◆ **Activity**:
Find the line in the entries below that contains "ATOM 26 C CA". Repeat it exactly, and every line after it through the line that contains "ATOM 37 O O".
Start of Available records
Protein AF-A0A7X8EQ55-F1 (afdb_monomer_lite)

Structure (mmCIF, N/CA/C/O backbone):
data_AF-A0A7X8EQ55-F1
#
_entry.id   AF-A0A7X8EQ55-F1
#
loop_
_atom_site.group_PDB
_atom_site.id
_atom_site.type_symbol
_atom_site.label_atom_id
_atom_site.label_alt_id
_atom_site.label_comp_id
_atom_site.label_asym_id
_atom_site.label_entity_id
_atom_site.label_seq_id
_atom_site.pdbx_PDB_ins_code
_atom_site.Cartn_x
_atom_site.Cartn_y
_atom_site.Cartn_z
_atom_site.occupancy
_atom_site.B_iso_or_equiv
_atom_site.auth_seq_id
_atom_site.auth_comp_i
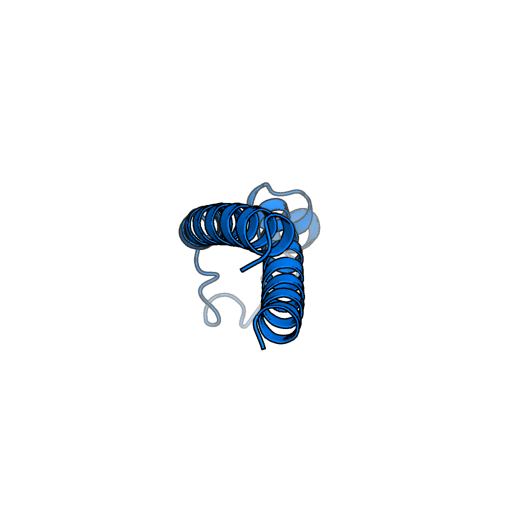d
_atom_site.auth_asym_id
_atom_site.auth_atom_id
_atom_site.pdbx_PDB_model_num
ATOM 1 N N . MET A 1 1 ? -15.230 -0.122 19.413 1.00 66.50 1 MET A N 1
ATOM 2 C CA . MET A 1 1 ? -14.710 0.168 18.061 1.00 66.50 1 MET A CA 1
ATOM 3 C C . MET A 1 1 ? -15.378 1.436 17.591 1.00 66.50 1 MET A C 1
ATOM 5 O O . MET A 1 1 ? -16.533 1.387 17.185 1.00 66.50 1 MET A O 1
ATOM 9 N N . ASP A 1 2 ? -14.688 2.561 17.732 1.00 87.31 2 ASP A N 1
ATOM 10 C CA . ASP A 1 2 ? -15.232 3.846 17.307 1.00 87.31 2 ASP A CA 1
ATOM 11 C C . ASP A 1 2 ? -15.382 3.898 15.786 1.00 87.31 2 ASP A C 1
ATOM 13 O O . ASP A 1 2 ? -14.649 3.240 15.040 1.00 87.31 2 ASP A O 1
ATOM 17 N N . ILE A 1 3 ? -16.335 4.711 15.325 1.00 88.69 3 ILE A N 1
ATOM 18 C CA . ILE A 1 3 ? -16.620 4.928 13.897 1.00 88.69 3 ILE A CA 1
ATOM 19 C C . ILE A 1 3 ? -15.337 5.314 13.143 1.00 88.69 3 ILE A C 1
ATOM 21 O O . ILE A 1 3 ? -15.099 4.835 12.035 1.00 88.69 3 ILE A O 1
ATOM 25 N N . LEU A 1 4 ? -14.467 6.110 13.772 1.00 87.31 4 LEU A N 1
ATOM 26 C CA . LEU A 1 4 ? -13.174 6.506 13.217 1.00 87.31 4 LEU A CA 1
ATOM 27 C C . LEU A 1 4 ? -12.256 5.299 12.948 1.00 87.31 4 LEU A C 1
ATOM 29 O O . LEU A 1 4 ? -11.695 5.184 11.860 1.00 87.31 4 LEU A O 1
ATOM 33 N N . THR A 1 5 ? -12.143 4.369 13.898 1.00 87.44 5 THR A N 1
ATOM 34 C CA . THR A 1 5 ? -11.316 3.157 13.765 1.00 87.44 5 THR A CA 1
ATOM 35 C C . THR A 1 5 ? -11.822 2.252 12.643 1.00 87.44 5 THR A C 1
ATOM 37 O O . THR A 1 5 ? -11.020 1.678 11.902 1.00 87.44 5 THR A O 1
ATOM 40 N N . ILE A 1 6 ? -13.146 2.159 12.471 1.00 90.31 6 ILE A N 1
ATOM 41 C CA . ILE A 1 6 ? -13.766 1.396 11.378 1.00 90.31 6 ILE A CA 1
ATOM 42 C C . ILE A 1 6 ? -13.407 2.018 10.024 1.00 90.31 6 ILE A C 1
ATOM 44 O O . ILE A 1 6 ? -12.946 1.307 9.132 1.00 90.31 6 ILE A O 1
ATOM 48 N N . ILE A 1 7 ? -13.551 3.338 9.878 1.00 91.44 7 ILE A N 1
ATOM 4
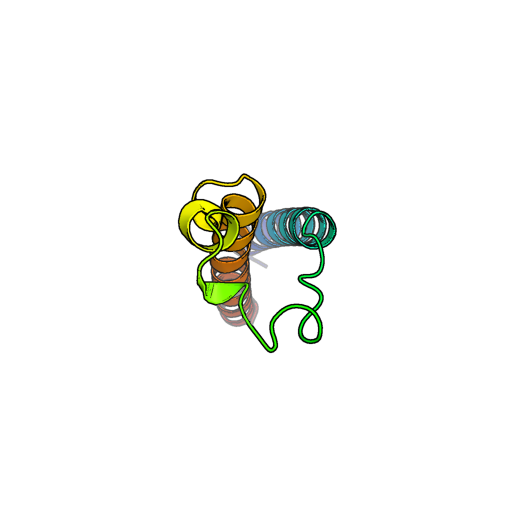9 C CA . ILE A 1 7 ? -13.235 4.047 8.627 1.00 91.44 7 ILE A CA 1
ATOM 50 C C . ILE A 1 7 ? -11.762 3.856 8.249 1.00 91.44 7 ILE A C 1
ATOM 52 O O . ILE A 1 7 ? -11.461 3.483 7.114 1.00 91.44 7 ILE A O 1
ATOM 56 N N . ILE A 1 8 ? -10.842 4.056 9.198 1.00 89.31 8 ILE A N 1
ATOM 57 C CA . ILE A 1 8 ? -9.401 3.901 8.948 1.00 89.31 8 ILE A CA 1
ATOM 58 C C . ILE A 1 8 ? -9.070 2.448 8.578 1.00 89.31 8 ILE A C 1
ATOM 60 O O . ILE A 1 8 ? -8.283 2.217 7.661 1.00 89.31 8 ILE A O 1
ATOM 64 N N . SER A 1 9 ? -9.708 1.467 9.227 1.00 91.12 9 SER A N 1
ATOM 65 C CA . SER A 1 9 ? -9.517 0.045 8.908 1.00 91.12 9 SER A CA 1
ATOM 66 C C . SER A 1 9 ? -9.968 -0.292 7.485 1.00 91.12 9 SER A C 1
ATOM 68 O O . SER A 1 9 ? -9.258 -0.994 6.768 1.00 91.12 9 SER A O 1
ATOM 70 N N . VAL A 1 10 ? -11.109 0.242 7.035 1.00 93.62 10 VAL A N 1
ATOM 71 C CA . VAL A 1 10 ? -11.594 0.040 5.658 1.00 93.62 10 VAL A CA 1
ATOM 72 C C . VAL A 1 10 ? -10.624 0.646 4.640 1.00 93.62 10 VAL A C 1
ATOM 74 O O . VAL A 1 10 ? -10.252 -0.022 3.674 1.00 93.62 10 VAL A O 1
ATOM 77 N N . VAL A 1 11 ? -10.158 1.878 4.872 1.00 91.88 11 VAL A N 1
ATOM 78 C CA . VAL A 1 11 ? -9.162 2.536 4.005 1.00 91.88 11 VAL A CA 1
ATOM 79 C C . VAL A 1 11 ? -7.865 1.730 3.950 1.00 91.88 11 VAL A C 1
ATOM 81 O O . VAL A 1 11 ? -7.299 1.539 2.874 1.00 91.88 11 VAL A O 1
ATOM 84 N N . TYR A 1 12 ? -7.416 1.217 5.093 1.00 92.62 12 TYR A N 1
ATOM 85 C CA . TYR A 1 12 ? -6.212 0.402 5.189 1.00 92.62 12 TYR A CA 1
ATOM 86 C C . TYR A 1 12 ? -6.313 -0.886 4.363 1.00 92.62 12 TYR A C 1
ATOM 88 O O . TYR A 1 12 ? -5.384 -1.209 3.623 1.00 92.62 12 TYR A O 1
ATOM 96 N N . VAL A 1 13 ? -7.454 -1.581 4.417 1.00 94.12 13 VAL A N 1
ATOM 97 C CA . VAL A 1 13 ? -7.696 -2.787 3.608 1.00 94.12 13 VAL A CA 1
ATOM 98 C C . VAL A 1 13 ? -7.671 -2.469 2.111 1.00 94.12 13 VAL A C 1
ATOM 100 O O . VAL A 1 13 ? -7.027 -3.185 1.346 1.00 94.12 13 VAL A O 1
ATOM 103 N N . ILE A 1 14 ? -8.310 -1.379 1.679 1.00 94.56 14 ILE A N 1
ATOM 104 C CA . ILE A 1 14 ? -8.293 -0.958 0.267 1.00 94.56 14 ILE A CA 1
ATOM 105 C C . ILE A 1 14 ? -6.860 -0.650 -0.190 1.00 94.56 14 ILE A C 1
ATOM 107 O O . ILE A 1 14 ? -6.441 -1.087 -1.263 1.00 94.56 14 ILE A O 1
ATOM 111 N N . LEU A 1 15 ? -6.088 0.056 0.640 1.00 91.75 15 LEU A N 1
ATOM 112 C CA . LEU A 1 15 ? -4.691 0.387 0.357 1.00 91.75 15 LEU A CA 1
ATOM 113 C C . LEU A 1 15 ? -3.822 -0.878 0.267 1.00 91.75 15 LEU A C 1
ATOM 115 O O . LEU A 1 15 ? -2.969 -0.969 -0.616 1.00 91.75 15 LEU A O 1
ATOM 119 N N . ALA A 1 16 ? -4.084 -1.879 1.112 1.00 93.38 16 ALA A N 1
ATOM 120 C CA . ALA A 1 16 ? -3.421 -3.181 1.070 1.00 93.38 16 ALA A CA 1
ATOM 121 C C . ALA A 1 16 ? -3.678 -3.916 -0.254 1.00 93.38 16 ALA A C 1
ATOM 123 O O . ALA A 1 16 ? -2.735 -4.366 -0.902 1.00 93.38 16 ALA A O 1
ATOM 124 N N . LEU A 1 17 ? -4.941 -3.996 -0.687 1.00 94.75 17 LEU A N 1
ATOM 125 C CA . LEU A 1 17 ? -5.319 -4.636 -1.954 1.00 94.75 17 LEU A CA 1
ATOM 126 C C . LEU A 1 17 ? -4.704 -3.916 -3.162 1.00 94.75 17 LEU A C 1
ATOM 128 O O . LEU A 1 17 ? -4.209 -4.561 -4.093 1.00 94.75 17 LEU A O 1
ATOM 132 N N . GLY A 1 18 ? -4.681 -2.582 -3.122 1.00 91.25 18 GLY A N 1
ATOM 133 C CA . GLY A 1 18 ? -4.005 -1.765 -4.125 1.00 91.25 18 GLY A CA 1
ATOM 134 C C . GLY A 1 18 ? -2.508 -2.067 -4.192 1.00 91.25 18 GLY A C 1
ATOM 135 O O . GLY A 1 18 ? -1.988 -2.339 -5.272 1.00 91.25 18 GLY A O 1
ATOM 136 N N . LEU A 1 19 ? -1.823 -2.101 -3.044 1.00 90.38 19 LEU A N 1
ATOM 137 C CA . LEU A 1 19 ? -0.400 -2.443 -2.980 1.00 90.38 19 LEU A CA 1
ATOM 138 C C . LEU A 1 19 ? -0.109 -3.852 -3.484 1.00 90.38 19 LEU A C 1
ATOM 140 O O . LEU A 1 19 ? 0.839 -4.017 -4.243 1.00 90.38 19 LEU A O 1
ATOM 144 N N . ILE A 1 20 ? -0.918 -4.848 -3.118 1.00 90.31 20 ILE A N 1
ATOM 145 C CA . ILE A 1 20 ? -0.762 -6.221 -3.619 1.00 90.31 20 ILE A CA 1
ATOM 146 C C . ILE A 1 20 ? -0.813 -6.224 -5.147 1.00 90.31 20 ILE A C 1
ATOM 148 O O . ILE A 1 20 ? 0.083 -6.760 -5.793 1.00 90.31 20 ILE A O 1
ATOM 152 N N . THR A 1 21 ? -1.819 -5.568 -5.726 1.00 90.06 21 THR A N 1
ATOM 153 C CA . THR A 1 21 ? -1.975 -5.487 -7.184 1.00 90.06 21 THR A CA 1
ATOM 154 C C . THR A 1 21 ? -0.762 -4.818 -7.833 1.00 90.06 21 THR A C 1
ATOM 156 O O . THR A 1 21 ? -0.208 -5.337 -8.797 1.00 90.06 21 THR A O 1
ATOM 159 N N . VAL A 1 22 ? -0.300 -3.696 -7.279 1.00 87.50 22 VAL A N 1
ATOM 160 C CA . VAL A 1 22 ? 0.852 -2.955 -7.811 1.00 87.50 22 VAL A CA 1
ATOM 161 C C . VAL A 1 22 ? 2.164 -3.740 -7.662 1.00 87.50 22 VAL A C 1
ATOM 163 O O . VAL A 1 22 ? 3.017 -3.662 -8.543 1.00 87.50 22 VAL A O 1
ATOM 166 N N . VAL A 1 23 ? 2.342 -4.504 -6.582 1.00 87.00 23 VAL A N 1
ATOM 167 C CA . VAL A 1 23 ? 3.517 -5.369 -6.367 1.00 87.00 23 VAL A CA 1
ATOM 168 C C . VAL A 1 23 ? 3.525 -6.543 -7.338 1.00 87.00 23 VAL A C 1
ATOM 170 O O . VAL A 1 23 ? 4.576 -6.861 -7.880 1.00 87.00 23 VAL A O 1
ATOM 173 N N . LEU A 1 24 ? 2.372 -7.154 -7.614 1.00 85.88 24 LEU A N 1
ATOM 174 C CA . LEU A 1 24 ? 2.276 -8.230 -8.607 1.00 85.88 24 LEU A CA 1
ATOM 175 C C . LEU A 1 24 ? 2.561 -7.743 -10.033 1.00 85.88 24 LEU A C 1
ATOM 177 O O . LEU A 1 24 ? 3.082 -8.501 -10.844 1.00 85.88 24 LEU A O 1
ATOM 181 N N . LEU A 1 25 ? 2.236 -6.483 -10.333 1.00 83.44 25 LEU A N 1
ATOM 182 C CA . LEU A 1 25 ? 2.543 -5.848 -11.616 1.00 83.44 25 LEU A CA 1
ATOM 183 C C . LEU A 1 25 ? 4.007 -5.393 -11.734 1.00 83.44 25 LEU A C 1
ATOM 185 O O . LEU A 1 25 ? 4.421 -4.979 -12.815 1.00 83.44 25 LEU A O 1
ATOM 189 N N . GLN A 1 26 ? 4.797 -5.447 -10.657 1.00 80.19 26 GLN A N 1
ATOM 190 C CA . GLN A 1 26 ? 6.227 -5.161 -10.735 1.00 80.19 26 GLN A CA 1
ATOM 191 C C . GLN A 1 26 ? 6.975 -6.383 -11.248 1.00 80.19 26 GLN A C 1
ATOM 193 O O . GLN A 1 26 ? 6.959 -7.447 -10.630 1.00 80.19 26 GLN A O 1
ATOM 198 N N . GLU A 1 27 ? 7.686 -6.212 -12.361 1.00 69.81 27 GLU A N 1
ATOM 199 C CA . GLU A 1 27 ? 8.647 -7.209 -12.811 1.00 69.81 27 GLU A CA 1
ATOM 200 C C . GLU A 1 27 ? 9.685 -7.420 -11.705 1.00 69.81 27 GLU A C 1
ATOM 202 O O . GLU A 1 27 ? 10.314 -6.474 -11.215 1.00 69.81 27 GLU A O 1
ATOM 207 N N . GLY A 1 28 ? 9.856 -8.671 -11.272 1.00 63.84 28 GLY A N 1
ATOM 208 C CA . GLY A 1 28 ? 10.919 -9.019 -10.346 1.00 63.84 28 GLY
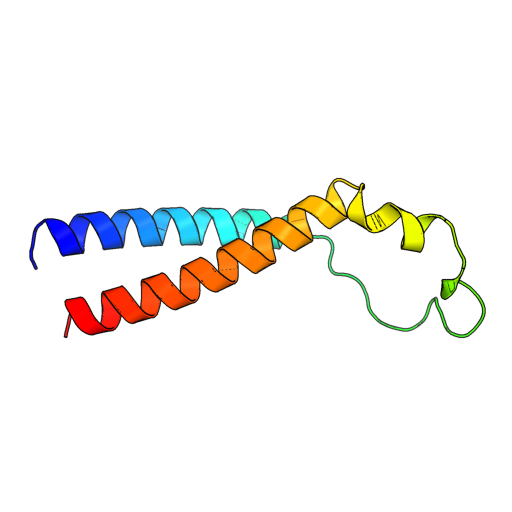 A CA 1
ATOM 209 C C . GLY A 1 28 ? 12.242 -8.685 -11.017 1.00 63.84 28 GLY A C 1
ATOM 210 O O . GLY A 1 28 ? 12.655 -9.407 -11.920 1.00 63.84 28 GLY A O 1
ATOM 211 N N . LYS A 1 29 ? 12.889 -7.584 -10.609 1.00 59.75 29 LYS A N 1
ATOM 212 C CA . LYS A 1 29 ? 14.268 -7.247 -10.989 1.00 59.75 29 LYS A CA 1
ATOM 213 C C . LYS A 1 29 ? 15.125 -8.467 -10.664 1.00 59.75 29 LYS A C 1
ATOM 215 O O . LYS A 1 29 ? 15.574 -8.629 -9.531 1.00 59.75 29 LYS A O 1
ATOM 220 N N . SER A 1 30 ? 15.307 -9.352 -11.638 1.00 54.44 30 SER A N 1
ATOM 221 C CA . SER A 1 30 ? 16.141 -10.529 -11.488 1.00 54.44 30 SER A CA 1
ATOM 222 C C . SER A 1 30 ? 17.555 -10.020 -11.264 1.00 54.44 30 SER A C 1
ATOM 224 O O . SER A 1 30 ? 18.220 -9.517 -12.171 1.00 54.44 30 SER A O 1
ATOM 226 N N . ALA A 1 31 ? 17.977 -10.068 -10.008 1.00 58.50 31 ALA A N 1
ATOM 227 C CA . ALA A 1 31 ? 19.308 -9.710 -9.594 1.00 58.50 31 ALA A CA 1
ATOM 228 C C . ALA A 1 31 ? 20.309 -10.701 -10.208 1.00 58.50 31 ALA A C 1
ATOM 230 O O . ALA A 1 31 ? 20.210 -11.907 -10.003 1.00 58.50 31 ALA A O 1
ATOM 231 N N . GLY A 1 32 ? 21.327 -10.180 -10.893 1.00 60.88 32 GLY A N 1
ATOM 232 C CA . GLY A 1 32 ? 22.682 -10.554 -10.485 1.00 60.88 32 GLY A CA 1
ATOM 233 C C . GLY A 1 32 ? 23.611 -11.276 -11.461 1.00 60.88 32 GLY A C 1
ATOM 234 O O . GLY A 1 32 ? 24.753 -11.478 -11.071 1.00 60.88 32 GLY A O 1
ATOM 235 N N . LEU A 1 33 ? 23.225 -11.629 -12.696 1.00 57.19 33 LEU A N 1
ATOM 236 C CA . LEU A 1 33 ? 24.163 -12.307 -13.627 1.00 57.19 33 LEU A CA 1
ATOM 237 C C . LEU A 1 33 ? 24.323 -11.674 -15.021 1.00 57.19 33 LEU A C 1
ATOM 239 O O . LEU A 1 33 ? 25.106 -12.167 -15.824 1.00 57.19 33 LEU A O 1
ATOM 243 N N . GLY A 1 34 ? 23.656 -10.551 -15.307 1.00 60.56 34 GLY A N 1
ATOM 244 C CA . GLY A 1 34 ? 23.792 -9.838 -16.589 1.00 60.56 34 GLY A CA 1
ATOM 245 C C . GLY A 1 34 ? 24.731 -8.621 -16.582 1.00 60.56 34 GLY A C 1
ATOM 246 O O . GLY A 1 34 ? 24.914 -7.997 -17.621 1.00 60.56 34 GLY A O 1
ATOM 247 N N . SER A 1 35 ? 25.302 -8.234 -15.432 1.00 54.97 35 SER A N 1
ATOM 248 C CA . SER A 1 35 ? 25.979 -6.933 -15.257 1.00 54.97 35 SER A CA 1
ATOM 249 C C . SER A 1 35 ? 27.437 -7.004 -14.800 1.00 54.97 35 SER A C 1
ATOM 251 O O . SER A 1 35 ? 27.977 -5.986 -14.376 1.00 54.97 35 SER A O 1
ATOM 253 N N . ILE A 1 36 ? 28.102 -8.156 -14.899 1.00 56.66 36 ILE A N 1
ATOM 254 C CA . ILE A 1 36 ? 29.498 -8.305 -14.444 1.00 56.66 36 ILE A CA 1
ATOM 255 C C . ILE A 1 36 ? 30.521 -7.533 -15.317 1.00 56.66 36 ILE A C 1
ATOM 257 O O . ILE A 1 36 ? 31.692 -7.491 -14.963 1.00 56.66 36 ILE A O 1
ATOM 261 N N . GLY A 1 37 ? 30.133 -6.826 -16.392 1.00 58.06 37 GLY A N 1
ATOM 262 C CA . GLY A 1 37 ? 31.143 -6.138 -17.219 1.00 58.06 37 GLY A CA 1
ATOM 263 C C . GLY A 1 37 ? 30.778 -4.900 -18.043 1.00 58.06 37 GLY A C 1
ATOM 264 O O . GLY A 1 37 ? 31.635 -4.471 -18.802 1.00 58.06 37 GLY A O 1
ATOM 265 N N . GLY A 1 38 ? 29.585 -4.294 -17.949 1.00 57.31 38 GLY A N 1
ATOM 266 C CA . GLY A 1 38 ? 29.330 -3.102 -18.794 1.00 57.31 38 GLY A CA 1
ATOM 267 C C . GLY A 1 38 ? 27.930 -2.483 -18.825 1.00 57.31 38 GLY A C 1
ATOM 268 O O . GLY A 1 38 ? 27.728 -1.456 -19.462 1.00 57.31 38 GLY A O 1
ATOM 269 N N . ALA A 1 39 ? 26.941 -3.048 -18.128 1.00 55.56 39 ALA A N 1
End of Available records
◆ **Result below**:
ATOM 26 C CA . LEU A 1 4 ? -13.174 6.506 13.217 1.00 87.31 4 LEU A CA 1
ATOM 27 C C . LEU A 1 4 ? -12.256 5.299 12.948 1.00 87.31 4 LEU A C 1
ATOM 29 O O . LEU A 1 4 ? -11.695 5.184 11.860 1.00 87.31 4 LEU A O 1
ATOM 33 N N . THR A 1 5 ? -12.143 4.369 13.898 1.00 87.44 5 THR A N 1
ATOM 34 C CA . THR A 1 5 ? -11.316 3.157 13.765 1.00 87.44 5 THR A CA 1
ATOM 35 C C . THR A 1 5 ? -11.822 2.252 12.643 1.00 87.44 5 THR A C 1
ATOM 37 O O . THR A 1 5 ? -11.020 1.678 11.902 1.00 87.44 5 THR A O 1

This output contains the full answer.